Favicon
Youniss
Python Logo

AI Shot me in the foot

AI Shot me in the foot

Published on
Blog Software Engineering

A few months ago, I developed a small payment platform for a friend to manage his course subscriptions. The platform was designed to:

  1. Allow users to log in via Google
  2. Let them select a course
  3. Enable subscription to that course via PayPal
  4. Enroll them in the Moodle course

Pretty straightforward, right? However, due to laziness and the fact that I was working on this project pro bono for a friend, I decided to use AI assistance with Cursor.

Initially, progress was astonishingly fast. My approach was essentially that of a prompt engineer. I would tell Cursor what I wanted, and it would magically generate the code for me.

At first, I was amazed! I genuinely believed this was the future of programming—no need to delve into documentation anymore. I could simply instruct the AI on what to do and correct it whenever errors arose.

However, my AI honeymoon was short-lived…

Unveiling the Flaws

Just before my friend was set to launch his course, we tested the platform across multiple devices and scenarios. The platform was riddled with bugs on some devices, and I had no idea how to fix them. Upon inspecting the code, it looked like complete gibberish.

  • Long ass tailwind css classes everywhere
  • No error handling
  • unhelpful comments everywhere
  • No tests
  • redundant code
  • unstructured folders

I had really shot myself in the foot. Or more accurately, I watched AI shoot me in the foot while it gaslit me.

Despite my best efforts to fix the code, I reached a point where starting over seemed like the best option. I turned off Cursor, switched to my actual IDE (Neovim, btw), initiated a fresh project, and began sifting through what I could salvage and what needed to be discarded.

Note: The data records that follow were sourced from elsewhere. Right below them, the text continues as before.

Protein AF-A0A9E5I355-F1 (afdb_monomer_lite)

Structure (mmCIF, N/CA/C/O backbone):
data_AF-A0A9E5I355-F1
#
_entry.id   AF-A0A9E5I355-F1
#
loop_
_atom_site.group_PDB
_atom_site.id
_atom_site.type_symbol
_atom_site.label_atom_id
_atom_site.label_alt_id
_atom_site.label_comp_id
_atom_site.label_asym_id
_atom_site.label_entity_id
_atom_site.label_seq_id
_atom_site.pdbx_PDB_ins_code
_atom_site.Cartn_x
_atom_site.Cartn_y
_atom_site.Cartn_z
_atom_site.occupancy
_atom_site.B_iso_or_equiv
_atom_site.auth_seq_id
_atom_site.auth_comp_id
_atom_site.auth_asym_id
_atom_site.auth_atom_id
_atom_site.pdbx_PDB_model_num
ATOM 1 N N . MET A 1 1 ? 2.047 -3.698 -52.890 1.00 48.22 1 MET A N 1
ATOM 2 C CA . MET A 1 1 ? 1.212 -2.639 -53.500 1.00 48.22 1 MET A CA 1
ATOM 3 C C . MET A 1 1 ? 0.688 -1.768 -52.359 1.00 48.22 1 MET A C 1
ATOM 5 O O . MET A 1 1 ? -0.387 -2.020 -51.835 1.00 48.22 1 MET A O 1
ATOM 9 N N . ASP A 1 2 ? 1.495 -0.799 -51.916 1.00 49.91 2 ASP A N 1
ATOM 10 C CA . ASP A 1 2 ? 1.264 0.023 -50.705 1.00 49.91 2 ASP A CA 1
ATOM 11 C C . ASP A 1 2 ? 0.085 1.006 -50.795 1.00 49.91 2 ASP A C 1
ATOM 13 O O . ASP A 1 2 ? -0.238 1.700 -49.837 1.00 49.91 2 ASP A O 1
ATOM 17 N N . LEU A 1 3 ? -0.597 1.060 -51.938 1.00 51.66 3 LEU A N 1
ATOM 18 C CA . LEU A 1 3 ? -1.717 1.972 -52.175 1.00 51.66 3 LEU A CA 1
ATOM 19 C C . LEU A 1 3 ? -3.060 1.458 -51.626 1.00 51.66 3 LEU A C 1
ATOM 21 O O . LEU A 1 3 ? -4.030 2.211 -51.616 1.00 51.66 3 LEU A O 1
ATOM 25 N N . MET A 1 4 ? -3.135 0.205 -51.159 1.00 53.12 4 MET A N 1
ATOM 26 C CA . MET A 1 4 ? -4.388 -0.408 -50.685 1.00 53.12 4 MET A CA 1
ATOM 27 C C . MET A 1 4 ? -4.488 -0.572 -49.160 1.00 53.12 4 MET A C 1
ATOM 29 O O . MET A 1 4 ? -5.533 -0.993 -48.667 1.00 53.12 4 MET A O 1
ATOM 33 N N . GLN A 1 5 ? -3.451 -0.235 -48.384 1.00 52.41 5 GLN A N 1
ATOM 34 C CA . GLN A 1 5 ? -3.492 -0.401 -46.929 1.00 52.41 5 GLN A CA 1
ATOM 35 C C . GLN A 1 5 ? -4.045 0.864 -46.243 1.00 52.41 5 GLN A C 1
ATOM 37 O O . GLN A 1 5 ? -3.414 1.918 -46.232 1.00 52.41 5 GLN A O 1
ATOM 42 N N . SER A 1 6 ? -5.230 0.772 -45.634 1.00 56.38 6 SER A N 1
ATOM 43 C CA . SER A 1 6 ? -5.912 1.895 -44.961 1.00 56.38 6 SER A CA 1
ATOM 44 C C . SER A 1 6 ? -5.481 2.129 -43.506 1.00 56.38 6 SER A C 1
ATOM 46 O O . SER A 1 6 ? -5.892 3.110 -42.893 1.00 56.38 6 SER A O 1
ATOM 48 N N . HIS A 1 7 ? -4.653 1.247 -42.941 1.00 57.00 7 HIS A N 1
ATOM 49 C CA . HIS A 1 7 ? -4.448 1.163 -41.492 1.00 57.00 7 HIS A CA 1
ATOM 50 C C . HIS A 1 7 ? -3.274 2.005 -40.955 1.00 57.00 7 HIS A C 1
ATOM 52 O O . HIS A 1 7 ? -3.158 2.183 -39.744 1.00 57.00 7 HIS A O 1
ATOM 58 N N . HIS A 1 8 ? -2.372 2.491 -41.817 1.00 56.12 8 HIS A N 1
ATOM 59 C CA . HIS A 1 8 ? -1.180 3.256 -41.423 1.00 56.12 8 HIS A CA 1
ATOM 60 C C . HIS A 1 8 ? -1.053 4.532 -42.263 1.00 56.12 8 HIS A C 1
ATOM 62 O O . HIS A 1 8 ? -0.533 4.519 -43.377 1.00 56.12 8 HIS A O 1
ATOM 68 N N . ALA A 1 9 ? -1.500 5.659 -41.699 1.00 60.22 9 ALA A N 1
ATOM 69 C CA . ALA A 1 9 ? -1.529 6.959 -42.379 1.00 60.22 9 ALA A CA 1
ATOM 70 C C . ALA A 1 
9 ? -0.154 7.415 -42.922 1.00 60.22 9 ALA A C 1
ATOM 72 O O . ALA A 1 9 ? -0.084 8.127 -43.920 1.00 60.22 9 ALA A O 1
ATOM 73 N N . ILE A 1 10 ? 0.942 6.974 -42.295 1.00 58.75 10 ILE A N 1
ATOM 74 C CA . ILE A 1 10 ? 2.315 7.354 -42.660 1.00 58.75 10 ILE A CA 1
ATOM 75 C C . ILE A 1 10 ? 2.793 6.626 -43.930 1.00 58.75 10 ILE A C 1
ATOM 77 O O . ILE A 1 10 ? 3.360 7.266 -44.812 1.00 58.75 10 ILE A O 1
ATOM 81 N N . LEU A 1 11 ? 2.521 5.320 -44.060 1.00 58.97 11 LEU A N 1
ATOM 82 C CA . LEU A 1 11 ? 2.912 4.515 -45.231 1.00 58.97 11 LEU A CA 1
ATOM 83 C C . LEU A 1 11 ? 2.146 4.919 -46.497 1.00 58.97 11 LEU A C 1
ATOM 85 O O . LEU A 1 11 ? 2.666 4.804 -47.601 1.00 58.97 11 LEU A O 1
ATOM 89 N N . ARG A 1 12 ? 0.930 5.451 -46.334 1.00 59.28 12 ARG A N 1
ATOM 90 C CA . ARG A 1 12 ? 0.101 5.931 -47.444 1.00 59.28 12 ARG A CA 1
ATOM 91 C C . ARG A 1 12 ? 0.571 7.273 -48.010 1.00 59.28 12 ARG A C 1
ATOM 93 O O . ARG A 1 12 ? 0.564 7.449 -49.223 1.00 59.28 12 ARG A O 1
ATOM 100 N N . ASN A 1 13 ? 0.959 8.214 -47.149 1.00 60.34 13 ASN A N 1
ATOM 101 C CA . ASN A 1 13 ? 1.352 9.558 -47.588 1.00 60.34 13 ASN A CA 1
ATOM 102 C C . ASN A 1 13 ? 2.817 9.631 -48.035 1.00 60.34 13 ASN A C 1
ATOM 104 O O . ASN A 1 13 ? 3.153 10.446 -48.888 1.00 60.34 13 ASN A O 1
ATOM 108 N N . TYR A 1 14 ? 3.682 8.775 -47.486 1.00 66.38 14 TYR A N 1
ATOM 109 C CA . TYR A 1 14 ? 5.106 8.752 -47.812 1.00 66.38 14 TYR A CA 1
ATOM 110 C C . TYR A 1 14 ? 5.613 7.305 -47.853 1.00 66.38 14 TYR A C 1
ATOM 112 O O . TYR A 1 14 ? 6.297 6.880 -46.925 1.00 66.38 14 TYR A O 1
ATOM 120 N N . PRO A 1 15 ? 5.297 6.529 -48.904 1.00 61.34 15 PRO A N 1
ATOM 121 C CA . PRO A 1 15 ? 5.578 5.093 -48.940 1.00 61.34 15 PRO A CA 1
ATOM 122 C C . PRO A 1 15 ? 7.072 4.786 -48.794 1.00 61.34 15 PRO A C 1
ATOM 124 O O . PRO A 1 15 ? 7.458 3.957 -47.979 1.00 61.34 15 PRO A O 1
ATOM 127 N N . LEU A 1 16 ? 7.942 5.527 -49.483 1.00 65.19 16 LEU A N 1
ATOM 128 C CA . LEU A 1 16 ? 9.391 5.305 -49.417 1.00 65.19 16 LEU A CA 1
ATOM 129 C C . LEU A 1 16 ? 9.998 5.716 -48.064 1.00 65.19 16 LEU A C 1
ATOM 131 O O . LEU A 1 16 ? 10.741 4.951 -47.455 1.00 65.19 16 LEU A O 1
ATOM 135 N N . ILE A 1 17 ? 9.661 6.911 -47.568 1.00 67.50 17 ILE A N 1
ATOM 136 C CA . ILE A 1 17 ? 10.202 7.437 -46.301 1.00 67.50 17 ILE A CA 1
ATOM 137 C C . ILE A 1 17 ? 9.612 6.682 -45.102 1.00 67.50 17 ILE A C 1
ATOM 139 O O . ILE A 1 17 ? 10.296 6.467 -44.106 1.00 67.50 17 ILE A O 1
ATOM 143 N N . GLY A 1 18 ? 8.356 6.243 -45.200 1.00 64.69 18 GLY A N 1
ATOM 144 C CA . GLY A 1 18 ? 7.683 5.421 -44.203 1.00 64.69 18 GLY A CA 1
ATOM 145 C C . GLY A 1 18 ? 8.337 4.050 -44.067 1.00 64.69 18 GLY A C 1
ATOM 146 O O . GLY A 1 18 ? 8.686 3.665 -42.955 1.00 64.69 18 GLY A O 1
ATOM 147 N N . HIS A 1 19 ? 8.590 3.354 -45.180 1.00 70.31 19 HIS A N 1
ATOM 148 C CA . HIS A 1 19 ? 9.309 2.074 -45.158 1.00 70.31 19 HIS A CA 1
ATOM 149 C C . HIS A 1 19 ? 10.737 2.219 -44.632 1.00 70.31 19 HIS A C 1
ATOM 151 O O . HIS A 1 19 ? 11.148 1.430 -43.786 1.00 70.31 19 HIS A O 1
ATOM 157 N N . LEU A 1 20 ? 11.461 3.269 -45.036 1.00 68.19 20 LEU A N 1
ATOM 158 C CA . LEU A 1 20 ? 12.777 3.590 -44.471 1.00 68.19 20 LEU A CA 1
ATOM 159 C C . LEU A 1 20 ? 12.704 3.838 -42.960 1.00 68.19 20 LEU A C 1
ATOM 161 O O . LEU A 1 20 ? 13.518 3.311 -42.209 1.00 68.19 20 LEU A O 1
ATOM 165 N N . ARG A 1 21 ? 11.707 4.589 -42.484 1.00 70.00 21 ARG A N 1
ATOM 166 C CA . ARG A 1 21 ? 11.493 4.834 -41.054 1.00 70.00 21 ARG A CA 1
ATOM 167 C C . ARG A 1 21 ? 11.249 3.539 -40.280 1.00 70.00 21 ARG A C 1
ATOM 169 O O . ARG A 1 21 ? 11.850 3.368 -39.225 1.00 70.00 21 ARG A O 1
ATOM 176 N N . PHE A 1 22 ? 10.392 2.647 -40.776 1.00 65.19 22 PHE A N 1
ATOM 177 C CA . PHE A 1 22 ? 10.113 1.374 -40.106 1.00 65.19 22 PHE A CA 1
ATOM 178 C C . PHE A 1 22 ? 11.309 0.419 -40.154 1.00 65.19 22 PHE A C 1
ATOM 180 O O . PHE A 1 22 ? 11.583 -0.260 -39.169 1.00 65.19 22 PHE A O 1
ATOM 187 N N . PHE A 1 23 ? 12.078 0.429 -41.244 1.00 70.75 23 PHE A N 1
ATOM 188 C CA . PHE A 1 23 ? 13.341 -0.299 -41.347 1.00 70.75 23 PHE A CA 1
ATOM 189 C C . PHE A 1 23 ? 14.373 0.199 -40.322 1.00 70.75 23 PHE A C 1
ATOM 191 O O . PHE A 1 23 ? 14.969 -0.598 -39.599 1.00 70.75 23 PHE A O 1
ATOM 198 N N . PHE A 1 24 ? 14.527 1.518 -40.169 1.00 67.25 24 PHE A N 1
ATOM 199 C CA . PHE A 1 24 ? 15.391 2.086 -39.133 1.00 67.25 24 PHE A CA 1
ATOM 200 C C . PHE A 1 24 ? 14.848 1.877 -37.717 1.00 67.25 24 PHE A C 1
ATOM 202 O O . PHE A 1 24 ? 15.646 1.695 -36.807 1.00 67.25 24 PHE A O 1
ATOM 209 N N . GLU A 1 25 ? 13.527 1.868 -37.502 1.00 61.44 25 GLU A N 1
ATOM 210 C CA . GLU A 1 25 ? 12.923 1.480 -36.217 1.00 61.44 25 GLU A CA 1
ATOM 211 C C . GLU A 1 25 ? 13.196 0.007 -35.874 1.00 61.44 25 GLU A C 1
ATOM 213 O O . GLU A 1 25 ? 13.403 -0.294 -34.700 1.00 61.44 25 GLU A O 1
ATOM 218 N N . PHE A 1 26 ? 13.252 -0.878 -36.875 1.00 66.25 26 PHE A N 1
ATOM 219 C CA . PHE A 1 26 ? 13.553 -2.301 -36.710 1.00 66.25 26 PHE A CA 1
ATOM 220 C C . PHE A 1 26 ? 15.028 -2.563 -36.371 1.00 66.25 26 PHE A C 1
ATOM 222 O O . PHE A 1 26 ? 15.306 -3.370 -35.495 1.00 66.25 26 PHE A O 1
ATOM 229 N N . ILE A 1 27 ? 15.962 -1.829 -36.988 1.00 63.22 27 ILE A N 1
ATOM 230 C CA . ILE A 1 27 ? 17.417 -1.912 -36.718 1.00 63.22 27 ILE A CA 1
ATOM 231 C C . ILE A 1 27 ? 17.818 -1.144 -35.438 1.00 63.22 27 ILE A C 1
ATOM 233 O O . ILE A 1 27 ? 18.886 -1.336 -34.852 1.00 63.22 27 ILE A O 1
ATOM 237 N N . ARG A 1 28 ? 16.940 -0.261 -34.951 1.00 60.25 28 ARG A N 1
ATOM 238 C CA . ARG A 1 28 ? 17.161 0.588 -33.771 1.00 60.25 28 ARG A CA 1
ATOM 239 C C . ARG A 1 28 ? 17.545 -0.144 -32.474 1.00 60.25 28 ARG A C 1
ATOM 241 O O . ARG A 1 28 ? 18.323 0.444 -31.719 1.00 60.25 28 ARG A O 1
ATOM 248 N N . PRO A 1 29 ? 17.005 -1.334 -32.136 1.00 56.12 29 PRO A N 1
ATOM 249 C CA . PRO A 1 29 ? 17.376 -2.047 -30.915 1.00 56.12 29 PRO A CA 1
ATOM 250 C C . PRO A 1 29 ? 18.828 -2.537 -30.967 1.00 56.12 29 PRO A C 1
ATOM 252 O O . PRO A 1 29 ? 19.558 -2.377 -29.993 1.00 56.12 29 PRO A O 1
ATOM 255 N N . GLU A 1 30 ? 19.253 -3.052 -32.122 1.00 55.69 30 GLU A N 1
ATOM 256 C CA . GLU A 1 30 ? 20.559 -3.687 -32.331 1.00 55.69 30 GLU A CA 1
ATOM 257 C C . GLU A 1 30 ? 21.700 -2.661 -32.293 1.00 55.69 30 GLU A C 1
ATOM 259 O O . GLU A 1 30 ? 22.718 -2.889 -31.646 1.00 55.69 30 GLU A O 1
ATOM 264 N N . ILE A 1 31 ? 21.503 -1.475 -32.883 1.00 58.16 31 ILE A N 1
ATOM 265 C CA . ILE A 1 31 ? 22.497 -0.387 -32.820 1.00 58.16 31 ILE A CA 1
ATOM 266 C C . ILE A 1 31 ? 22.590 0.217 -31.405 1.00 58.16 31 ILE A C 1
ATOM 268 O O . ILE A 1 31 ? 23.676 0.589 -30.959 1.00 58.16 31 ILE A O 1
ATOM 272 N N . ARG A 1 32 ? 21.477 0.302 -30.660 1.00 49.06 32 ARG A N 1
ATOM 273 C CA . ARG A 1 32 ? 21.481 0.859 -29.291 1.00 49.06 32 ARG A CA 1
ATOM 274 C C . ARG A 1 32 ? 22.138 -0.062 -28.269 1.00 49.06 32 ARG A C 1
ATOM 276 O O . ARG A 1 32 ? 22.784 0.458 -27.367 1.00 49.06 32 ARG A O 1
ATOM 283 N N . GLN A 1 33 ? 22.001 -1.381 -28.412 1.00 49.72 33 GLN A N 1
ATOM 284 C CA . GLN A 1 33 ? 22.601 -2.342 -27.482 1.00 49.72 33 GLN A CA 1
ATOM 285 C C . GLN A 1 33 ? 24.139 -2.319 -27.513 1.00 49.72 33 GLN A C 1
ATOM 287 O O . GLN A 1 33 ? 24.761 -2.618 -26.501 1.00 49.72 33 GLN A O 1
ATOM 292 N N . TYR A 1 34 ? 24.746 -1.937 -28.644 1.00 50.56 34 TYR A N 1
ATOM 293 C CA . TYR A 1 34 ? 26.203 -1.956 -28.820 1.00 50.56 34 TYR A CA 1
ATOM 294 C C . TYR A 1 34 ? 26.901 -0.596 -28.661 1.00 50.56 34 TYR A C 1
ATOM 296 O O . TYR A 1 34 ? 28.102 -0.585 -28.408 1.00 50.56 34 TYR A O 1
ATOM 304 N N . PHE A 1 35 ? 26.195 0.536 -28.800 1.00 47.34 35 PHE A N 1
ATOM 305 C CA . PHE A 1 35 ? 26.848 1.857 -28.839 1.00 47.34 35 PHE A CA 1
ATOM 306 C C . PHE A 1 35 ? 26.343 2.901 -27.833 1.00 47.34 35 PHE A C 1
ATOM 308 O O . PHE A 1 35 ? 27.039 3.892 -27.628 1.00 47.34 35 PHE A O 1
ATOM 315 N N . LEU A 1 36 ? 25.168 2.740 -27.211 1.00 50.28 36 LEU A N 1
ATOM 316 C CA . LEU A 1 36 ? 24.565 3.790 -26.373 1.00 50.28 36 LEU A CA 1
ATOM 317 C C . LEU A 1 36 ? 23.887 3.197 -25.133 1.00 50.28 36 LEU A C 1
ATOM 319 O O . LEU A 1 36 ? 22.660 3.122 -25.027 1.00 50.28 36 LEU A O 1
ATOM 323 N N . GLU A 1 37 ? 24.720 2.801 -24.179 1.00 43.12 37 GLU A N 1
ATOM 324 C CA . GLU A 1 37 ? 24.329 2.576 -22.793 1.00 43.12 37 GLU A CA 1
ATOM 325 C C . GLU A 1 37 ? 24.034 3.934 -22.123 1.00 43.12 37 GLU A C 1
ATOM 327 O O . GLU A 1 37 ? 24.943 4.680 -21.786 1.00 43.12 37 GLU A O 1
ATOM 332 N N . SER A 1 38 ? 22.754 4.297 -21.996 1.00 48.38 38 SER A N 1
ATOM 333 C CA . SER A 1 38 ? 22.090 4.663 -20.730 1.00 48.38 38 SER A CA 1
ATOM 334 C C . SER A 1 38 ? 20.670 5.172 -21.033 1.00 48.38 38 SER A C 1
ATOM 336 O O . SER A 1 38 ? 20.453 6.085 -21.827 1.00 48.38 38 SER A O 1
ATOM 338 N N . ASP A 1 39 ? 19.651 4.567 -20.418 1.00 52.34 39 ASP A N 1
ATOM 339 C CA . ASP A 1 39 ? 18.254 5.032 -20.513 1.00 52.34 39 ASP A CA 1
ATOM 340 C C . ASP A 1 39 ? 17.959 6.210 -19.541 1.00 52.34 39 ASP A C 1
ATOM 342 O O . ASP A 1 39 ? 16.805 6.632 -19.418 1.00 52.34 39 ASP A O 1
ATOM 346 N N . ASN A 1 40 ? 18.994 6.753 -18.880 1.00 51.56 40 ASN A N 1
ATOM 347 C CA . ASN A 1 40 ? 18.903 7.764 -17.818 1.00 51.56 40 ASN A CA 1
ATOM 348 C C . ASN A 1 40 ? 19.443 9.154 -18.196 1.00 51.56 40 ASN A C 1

In hindsight, I would have completed a more stable project much faster had I not relied on AI from the start.

Rethinking My Relationship with AI

AI programming isn’t the answer, or at least its not ready yet. The biggest problem is that you turn off your brain when AI is around.

AI-assisted programming literally makes you a more incompetent developer. It took me a while to realize this, and a failed pre-launch was the wake-up call I needed.

For now, I’ve unsubscribed from Cursor and disabled Copilot and SuperMaven in my editor (Neovim, again). However, I do occasionally use SuperMaven for refactoring because it genuinely shines in that area and saves me time and frustration.

Our strengths as humans isnt to retain information, but to solve problems with it.

Use AI, connected to search agents to quickly sift through documentation. Don’t use it to substitute your own thinking. Thinking is your strength, not the LLM’s. It’s strength is to sift through tons of information and regurgitate it for you.

But yeah, I have officially broken up with Cursor and will only be in a Situationship with the other AI coding assistants.